= Beginning of Section =

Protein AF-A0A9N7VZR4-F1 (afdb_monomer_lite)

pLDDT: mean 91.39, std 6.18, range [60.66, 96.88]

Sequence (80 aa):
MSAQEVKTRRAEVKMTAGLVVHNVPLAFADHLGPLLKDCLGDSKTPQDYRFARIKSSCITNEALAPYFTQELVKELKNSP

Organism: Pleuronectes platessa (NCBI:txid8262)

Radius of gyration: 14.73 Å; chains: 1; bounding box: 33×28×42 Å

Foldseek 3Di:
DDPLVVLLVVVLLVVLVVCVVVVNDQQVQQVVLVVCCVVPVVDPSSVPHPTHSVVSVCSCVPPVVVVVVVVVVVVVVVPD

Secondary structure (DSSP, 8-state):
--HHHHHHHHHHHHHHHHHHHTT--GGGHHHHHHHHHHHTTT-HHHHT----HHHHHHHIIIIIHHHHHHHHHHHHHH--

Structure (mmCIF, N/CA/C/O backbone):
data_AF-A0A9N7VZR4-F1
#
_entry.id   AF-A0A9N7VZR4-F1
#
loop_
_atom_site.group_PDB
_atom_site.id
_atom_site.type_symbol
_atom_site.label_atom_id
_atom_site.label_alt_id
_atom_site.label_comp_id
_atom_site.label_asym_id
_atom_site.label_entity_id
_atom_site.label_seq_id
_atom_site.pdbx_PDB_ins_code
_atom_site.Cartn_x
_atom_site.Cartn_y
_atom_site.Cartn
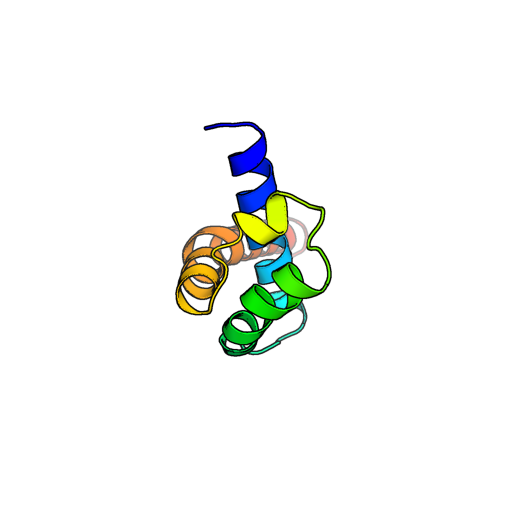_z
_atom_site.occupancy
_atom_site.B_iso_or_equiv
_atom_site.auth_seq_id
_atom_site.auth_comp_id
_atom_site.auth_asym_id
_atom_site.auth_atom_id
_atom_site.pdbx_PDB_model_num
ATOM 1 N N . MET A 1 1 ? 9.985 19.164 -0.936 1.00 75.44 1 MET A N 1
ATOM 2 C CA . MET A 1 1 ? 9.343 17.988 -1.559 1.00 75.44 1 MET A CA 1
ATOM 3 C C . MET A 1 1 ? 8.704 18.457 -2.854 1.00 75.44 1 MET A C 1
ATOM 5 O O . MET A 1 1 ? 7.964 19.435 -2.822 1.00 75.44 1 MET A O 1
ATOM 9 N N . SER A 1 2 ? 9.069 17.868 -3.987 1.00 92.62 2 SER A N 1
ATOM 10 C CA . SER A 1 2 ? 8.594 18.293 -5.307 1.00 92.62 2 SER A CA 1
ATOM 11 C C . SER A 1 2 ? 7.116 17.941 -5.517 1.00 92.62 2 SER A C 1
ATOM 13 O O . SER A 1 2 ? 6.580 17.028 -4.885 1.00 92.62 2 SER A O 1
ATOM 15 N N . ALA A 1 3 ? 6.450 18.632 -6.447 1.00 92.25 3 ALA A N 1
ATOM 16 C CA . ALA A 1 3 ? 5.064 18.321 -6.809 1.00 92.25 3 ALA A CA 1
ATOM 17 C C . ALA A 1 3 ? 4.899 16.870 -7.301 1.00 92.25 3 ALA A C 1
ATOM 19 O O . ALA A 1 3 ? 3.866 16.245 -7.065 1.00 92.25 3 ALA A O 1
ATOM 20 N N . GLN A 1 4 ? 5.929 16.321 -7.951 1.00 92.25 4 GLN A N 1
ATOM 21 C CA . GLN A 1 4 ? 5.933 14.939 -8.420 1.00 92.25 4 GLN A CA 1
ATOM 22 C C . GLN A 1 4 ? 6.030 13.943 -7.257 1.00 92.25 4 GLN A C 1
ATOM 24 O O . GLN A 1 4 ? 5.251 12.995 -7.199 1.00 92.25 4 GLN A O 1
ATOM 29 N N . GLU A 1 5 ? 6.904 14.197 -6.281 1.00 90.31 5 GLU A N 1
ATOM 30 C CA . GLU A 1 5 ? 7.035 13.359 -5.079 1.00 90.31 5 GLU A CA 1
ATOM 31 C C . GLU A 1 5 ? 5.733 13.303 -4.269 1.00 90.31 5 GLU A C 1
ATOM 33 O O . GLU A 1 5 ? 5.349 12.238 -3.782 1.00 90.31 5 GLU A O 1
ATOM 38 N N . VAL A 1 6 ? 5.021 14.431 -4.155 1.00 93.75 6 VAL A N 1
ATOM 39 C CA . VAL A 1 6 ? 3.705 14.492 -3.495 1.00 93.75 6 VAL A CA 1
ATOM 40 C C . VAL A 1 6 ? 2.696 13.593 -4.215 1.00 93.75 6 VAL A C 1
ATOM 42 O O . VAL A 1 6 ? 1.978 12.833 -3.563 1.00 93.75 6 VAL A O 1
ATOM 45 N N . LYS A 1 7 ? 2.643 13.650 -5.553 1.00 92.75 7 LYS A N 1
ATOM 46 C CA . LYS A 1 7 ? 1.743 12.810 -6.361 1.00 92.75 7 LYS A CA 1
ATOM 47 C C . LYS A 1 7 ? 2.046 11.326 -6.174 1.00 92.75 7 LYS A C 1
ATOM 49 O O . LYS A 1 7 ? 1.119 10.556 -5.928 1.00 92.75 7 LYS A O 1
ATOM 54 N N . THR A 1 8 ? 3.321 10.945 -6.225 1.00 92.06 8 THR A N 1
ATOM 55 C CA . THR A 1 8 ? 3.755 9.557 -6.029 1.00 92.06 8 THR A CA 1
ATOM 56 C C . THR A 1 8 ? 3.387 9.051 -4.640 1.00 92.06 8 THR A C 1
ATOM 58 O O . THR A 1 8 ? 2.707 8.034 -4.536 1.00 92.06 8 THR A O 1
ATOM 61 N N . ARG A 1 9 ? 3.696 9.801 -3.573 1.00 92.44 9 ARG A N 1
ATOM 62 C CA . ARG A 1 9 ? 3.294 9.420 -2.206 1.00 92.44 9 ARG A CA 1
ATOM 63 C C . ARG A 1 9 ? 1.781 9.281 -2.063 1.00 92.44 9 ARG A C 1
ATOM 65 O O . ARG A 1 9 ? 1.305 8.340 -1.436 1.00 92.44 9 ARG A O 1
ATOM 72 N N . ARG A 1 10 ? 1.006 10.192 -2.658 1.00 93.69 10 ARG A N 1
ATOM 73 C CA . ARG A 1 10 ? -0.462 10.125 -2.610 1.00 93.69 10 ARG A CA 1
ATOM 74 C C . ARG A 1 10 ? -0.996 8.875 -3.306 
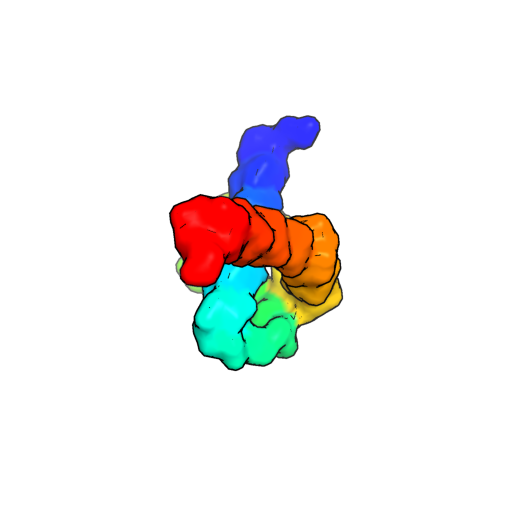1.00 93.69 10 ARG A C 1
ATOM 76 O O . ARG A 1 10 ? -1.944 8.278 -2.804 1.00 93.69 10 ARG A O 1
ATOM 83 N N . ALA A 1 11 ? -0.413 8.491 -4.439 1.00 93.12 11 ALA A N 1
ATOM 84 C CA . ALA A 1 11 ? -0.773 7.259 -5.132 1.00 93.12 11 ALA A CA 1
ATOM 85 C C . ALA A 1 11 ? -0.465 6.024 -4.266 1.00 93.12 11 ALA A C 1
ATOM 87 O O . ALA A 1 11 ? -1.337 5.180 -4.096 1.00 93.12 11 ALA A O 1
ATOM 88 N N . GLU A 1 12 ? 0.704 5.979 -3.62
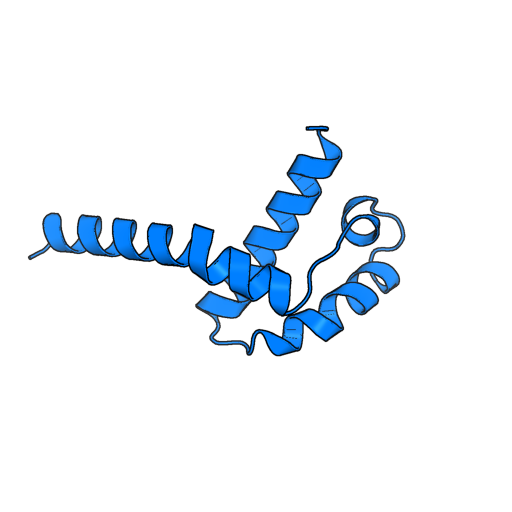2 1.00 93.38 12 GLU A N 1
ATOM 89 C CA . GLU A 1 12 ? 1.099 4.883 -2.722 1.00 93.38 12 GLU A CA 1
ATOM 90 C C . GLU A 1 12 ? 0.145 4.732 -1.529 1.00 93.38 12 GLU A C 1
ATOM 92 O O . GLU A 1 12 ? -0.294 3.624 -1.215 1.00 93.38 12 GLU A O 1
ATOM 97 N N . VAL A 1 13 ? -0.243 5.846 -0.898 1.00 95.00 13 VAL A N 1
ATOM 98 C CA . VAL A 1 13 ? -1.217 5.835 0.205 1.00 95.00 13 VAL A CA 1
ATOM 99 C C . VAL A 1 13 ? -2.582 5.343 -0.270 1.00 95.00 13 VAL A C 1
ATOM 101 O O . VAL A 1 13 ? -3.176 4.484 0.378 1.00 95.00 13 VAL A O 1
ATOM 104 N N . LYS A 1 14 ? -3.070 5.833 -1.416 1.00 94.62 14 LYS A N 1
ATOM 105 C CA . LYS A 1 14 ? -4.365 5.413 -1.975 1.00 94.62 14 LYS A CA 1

= End of Section =

## Task objective
Once you find the line that contains "ATOM 74 C C", reproduce it and every line after it through the end of the entries above, exactly as written, with no pictures.

## Answer box
ATOM 74 C C . ARG A 1 10 ? -0.996 8.875 -3.306 
1.00 93.69 10 ARG A C 1
ATOM 76 O O . ARG A 1 10 ? -1.944 8.278 -2.804 1.00 93.69 10 ARG A O 1
ATOM 83 N N . ALA A 1 11 ? -0.413 8.491 -4.439 1.00 93.12 11 ALA A N 1
ATOM 84 C CA . ALA A 1 11 ? -0.773 7.259 -5.132 1.00 93.12 11 ALA A CA 1
ATOM 85 C C . ALA A 1 11 ? -0.465 6.024 -4.266 1.00 93.12 11 ALA A C 1
ATOM 87 O O . ALA A 1 11 ? -1.337 5.180 -4.096 1.00 93.12 11 ALA A O 1
ATOM 88 N N . GLU A 1 12 ? 0.704 5.979 -3.62
2 1.00 93.38 12 GLU A N 1
ATOM 89 C CA . GLU A 1 12 ? 1.099 4.883 -2.722 1.00 93.38 12 GLU A CA 1
ATOM 90 C C . GLU A 1 12 ? 0.145 4.732 -1.529 1.00 93.38 12 GLU A C 1
ATOM 92 O O . GLU A 1 12 ? -0.294 3.624 -1.215 1.00 93.38 12 GLU A O 1
ATOM 97 N N . VAL A 1 13 ? -0.243 5.846 -0.898 1.00 95.00 13 VAL A N 1
ATOM 98 C CA . VAL A 1 13 ? -1.217 5.835 0.205 1.00 95.00 13 VAL A CA 1
ATOM 99 C C . VAL A 1 13 ? -2.582 5.343 -0.270 1.00 95.00 13 VAL A C 1
ATOM 101 O O . VAL A 1 13 ? -3.176 4.484 0.378 1.00 95.00 13 VAL A O 1
ATOM 104 N N . LYS A 1 14 ? -3.070 5.833 -1.416 1.00 94.62 14 LYS A N 1
ATOM 105 C CA . LYS A 1 14 ? -4.365 5.413 -1.975 1.00 94.62 14 LYS A CA 1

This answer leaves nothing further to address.